Dimension One: Handling the Size

Every day businesses gather staggering amounts of data that can be used to support key business applications and enterprise decision-making. Meanwhile, the price per megabyte is falling. Yet the question remains: does the extra data add enough value to justify the expense of storing it?

It does if businesses can efficiently retrieve richly detailed answers to strategic and tactical business queries.

Assume, for example, a multinational bank wants to score the lifetime value of its customers in one key customer segment. If the database still uses a serial approach to data processing, such a query could bog down the system. In contrast, by using a divide and conquer approach with massive amounts of data, through deployment of parallel technology and a "shared nothing" architecture, answers to key business questions arrive more quickly and more reliably.

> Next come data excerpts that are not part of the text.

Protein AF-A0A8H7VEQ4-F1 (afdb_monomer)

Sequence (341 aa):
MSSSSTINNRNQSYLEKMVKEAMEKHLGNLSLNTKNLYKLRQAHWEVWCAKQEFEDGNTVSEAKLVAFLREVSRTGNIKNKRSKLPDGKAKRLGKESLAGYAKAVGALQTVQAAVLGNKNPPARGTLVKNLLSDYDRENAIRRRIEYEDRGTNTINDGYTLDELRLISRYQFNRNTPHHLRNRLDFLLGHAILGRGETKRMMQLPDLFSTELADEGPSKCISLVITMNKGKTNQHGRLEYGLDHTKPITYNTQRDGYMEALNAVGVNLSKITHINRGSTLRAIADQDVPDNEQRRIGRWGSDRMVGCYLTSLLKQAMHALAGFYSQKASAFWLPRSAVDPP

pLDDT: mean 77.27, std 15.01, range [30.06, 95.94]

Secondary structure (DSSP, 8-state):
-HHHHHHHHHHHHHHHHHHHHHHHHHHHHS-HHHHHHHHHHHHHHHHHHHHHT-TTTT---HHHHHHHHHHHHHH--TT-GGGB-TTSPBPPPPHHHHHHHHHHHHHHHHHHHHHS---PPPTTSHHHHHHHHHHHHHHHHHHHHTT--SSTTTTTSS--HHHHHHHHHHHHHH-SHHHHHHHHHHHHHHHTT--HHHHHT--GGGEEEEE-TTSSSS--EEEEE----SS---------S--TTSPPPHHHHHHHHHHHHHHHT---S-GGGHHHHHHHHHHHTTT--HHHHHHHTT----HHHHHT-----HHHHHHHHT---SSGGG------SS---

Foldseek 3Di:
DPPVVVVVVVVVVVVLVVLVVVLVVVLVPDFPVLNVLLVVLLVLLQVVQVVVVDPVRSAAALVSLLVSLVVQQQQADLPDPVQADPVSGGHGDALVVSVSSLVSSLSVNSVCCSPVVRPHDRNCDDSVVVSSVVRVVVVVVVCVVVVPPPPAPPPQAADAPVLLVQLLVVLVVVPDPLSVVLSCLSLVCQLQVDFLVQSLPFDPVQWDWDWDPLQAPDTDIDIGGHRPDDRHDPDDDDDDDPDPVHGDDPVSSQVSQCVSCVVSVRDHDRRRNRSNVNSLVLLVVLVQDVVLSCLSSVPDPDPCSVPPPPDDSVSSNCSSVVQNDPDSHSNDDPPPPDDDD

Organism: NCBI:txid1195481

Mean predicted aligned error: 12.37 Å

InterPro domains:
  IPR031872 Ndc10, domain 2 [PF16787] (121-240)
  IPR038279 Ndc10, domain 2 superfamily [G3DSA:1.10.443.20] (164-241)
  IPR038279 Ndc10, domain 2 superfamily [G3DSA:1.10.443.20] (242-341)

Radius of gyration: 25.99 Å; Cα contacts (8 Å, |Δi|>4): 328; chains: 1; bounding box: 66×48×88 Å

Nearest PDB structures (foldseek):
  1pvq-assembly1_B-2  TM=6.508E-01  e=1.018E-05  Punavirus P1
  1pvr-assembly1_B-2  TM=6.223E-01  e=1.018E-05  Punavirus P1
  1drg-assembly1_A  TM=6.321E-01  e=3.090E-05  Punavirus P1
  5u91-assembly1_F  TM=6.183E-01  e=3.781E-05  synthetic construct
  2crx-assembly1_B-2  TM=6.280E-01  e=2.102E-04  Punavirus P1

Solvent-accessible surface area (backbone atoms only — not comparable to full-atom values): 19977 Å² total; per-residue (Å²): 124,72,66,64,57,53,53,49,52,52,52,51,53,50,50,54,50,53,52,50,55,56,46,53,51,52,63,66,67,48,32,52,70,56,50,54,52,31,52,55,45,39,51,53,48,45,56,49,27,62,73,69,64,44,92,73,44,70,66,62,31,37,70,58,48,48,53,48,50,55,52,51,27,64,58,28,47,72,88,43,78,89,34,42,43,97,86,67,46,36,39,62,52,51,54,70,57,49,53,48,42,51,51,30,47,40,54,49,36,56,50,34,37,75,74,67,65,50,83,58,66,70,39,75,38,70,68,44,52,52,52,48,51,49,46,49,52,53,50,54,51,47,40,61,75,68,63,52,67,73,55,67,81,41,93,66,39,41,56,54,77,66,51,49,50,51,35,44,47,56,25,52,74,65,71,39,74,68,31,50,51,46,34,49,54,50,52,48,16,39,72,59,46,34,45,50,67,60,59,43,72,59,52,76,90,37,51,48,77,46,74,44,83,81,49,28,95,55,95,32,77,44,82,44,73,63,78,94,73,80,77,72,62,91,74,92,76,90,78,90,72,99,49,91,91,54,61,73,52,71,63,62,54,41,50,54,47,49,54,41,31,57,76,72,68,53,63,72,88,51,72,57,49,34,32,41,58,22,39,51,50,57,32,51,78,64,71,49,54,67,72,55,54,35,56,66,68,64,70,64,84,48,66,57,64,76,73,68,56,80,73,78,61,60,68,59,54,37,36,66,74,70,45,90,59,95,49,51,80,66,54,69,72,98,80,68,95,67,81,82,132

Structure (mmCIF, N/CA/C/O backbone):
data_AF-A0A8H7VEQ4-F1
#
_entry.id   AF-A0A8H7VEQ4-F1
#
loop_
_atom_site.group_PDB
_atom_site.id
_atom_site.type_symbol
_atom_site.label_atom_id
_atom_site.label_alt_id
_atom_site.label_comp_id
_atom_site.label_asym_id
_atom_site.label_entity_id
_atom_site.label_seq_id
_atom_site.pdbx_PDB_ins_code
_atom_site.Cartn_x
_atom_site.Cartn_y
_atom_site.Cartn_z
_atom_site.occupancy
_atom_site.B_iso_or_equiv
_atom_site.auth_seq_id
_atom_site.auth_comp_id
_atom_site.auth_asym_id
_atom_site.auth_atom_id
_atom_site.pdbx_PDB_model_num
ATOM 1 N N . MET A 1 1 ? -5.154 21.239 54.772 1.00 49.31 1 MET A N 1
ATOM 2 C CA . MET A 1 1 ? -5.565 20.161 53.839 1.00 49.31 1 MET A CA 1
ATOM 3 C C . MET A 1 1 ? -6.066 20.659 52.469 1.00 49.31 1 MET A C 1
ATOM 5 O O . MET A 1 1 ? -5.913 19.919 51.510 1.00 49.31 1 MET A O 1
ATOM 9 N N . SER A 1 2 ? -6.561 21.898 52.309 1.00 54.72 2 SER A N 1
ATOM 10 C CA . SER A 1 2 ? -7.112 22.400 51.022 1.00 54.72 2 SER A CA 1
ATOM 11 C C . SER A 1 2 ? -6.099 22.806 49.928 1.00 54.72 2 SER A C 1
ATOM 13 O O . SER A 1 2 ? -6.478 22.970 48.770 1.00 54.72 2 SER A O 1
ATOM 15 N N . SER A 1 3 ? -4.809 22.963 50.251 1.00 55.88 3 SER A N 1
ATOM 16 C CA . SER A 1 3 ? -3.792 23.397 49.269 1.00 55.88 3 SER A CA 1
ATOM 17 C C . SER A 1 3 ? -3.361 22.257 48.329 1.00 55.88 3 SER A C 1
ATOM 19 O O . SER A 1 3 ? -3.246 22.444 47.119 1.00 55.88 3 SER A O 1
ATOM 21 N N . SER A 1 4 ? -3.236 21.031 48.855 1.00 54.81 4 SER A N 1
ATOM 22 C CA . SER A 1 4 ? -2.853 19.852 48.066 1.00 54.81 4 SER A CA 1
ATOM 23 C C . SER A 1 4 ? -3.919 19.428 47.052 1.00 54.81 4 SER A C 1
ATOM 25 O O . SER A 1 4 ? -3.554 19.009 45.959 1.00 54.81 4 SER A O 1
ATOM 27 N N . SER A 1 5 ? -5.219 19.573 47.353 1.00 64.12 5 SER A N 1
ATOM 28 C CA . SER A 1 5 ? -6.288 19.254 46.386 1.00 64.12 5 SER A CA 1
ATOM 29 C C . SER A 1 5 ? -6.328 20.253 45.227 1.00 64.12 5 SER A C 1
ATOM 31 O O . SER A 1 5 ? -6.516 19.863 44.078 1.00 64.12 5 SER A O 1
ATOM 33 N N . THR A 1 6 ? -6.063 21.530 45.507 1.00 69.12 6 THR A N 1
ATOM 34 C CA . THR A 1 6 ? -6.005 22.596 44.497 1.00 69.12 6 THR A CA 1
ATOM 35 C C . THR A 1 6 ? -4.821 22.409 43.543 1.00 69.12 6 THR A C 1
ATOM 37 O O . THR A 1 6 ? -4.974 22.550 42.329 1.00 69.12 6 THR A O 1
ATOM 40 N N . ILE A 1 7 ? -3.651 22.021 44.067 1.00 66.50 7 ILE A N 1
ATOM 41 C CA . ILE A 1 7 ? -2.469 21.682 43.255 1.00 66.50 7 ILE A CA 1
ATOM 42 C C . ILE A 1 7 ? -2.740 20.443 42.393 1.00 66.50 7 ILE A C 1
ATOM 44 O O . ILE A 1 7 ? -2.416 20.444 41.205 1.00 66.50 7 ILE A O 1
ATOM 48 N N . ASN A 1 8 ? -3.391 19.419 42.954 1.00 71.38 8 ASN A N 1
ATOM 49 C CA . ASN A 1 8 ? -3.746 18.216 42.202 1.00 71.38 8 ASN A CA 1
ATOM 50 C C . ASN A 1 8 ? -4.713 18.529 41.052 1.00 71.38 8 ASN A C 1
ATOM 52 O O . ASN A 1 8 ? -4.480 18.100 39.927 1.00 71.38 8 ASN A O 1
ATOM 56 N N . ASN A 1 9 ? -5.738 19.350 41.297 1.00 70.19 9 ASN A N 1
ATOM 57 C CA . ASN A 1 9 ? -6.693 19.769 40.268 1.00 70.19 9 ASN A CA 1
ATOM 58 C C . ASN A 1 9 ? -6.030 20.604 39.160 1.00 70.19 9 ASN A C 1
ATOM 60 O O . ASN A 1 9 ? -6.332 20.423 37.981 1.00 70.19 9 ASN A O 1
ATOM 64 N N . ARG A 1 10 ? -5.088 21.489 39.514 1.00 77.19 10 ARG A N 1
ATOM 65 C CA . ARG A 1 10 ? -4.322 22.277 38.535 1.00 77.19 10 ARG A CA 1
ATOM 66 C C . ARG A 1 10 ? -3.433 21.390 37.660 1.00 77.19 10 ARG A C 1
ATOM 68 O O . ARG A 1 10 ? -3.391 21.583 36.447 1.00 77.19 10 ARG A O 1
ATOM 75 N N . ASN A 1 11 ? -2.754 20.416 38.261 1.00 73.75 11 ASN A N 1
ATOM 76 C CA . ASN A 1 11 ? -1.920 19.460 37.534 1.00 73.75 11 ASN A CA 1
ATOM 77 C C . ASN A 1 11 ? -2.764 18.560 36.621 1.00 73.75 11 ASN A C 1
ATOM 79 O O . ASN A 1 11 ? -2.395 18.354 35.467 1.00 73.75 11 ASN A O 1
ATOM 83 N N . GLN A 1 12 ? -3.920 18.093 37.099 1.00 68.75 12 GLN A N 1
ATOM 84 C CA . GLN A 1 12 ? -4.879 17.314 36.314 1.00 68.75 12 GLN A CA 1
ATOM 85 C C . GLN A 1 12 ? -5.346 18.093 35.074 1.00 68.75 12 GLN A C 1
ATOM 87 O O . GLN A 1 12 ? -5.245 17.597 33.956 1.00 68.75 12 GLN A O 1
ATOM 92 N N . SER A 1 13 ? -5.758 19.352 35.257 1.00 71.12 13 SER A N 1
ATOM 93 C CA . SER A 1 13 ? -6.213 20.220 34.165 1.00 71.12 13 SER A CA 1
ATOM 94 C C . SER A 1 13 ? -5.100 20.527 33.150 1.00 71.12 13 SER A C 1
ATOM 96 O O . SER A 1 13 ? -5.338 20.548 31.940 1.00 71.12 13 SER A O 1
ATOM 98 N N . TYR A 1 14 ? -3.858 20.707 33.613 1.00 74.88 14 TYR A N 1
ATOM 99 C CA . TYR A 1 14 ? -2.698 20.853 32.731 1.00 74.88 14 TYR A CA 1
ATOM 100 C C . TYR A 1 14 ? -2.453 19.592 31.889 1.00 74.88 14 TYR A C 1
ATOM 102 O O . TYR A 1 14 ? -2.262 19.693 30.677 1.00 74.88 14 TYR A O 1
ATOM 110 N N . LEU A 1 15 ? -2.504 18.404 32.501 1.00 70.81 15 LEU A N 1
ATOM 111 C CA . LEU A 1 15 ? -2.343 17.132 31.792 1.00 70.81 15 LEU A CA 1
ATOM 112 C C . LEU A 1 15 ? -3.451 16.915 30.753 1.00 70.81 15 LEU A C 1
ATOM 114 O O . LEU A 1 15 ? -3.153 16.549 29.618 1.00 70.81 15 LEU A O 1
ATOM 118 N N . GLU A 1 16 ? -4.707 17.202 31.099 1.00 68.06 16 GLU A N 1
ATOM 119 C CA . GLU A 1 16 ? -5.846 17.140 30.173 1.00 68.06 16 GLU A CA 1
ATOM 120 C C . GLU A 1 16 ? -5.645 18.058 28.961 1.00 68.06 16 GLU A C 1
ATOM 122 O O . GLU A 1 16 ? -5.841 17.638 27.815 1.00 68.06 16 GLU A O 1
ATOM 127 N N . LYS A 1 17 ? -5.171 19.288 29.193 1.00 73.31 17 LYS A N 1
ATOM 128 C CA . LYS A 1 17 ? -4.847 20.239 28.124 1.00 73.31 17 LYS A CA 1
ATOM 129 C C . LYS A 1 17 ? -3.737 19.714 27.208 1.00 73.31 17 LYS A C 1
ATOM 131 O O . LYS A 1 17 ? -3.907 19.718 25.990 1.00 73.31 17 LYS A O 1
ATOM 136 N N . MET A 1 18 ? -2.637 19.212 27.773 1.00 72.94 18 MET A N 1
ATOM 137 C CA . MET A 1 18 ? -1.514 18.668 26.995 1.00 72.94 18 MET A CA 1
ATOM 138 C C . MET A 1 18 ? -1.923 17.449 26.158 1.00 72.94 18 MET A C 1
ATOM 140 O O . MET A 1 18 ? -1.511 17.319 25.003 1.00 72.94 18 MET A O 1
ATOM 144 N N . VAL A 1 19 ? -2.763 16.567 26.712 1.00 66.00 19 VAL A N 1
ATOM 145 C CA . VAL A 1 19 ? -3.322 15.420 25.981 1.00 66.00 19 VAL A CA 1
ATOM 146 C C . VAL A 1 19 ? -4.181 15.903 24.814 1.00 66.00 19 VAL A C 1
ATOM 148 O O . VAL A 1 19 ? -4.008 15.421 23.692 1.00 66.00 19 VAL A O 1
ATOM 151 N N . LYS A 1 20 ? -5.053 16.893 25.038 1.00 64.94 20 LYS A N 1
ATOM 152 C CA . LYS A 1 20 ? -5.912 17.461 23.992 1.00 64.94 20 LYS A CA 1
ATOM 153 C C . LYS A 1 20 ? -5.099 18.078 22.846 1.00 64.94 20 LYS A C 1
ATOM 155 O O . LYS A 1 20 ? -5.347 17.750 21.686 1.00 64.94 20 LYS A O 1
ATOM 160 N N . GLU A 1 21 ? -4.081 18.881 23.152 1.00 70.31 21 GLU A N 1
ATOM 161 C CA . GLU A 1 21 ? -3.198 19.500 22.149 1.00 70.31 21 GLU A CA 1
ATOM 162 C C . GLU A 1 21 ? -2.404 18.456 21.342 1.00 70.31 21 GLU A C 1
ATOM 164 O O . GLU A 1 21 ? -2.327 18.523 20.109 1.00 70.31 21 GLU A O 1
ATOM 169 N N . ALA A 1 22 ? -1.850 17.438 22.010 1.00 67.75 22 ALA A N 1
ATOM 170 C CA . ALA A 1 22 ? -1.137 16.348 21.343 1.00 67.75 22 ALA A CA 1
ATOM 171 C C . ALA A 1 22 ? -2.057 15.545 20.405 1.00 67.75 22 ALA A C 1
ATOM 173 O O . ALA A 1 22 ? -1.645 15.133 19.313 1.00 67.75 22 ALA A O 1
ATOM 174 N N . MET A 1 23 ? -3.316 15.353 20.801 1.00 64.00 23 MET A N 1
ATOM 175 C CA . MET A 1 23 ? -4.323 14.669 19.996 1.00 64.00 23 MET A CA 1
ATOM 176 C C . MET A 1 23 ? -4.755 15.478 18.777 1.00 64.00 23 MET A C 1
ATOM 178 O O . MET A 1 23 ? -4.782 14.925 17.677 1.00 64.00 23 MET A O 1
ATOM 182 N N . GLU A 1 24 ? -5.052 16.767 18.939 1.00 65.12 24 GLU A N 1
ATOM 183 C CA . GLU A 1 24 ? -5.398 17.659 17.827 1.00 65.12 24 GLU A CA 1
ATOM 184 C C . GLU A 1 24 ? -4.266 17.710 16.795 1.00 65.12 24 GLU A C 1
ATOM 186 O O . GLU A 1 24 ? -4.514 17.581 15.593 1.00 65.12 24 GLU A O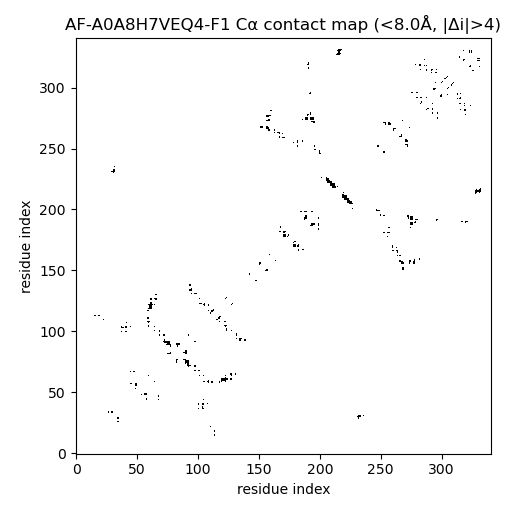 1
ATOM 191 N N . LYS A 1 25 ? -3.010 17.754 17.254 1.00 69.25 25 LYS A N 1
ATOM 192 C CA . LYS A 1 25 ? -1.823 17.658 16.394 1.00 69.25 25 LYS A CA 1
ATOM 193 C C . LYS A 1 25 ? -1.738 16.311 15.667 1.00 69.25 25 LYS A C 1
ATOM 195 O O . LYS A 1 25 ? -1.498 16.277 14.460 1.00 69.25 25 LYS A O 1
ATOM 200 N N . HIS A 1 26 ? -1.973 15.192 16.355 1.00 65.81 26 HIS A N 1
ATOM 201 C CA . HIS A 1 26 ? -1.962 13.861 15.735 1.00 65.81 26 HIS A CA 1
ATOM 202 C C . HIS A 1 26 ? -3.086 13.689 14.697 1.00 65.81 26 HIS A C 1
ATOM 204 O O . HIS A 1 26 ? -2.834 13.213 13.588 1.00 65.81 26 HIS A O 1
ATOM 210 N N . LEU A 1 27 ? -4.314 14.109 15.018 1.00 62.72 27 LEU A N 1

That's where quantifiable business value begins.

Dimension Two: The Challenge of Concurrent Queries

Large corporations need to enable thousands of queries from anywhere within the organization at any time, covering both long- and short-range needs. The multinational bank in the example above might also need fraud detection for countless credit card transactions. Managers might want an analysis of monthly sales figures. Multiply all this by hundreds of business units across various geographic regions and the need for concurrent query capabilities becomes quite clear.

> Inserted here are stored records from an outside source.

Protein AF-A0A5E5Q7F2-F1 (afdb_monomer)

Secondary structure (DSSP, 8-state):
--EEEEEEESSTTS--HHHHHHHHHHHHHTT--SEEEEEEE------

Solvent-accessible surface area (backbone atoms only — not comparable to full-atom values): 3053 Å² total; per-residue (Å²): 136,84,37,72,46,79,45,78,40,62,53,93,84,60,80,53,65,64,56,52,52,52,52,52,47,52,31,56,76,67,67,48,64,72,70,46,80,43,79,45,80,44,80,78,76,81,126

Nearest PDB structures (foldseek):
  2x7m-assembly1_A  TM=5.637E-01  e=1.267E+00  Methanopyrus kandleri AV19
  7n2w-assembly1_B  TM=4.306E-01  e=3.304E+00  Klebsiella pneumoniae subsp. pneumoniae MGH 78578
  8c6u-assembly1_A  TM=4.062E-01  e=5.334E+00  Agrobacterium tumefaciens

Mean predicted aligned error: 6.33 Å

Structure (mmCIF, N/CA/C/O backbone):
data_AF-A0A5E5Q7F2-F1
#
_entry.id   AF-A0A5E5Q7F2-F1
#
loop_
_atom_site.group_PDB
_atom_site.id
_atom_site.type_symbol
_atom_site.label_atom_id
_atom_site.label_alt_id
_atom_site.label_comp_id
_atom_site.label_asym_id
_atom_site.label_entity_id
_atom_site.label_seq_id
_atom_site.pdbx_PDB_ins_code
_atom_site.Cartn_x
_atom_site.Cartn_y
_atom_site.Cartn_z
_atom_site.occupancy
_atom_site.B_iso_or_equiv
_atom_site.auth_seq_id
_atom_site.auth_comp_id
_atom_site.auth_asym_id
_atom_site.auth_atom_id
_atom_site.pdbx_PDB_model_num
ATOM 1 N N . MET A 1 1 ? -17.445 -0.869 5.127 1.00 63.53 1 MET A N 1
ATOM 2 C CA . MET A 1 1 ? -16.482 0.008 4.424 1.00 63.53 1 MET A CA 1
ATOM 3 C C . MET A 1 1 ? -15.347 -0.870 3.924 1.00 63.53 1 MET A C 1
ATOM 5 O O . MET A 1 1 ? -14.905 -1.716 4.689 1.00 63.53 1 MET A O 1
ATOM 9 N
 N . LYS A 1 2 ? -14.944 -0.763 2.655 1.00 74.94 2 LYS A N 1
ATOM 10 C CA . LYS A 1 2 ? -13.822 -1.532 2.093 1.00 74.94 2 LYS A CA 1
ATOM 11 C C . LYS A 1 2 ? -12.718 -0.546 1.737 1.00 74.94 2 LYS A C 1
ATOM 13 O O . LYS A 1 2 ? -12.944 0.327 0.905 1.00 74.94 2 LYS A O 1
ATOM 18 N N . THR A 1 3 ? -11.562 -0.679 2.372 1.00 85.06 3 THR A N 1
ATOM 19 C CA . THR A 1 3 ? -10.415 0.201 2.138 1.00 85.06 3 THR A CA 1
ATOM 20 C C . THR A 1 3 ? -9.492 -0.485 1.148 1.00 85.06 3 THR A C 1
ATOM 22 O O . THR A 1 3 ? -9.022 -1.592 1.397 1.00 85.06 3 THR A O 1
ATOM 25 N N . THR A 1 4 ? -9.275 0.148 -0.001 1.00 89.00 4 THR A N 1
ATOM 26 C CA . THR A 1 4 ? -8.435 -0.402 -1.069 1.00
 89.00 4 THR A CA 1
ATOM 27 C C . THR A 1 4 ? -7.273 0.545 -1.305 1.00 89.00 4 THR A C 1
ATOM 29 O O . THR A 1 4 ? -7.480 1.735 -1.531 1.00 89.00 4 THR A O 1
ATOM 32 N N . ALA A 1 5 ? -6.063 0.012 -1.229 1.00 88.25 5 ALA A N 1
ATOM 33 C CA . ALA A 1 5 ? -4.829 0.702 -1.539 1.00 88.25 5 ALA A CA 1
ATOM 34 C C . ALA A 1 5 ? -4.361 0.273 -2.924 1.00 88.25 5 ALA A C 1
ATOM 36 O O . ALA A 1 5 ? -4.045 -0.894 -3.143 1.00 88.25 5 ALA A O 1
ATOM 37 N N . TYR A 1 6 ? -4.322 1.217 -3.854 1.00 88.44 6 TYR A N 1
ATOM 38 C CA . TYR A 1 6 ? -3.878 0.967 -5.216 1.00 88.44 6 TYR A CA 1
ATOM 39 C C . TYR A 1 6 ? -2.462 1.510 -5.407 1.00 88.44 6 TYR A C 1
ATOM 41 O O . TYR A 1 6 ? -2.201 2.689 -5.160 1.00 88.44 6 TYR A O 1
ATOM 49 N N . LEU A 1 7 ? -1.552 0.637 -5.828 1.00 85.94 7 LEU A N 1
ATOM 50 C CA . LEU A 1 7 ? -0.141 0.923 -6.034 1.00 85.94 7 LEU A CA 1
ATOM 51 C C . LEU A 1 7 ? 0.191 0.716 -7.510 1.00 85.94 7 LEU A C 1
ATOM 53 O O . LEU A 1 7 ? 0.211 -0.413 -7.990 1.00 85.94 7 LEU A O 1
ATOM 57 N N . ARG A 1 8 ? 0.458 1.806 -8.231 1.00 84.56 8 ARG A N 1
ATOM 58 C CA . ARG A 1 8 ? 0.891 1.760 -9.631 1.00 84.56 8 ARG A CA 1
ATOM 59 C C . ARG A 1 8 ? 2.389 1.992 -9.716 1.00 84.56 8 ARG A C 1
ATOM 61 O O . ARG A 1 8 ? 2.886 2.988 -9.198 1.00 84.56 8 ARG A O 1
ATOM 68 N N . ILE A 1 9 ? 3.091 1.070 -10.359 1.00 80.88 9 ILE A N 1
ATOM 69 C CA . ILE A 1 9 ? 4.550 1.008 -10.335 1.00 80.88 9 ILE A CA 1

Handling concurrent queries demands that a data warehouse possess sophisticated resource management capabilities. As queries come in, the parallel database must be able to satisfy multiple requests and scan multiple tables.

Dimension Three: Maintaining Business Relationships Among Complex Data

Handling increased data complexity is another challenge for optimizing queries in massive databases. For example, building a simple customer profile might once have involved three or four interrelated data points stored in disparate data marts.

Now it might involve thirty or forty data points, all housed in one enterprise data warehouse. If the warehouse can only create a gargantuan table with billions of pieces of generically categorized transaction data, all the processing capacity in the world isn't going to deliver a useful customer profile. Even if the warehouse can separate the data into different tables, if it can't preserve the business relationships among the tables, then the ability to analyze that data and, in turn, the business value is compromised.

Therefore, as warehouses increase their capacity, they also must create a super-efficient "file system" specifically for analytic queries. The system should contain multiple tables, but preserve the business relationships across subject areas for easy cross-referencing and extensibility. For the customer profile example, the deeply detailed information contained in those tables can now deliver unique insights for product development, marketing programs, or a number of other critical business challenges.

Dimension Four: Support for Sophisticated Data Queries and Data Mining

Finally, the super data warehouse must be prepared to handle queries and data mining that ask for more than a tally of last month's shoe sales. For example, scoring the lifetime value of a customer is really a question with many component parts. The warehouse must be able to break down the various components and determine an efficient route for gathering the appropriate information.

A cost-based optimizer is supposed to automate this process in most databases, but too often database administrators end up having to intervene, a costly and time-consuming process. A data warehouse that truly delivers petabyte-type value would have an optimizer that handles sophisticated queries and data mining without human intervention.

In the world of data, value derives from increasingly detailed and timely business intelligence that informs decision-making across an enterprise. Unless the data warehouse can efficiently organize increasingly complex data and optimize sophisticated and concurrent queries, the amount of data stored is meaningless.

What's exciting about the petabyte is that the capabilities to do something with that data are on the verge of becoming a reality. That's a development worth heralding.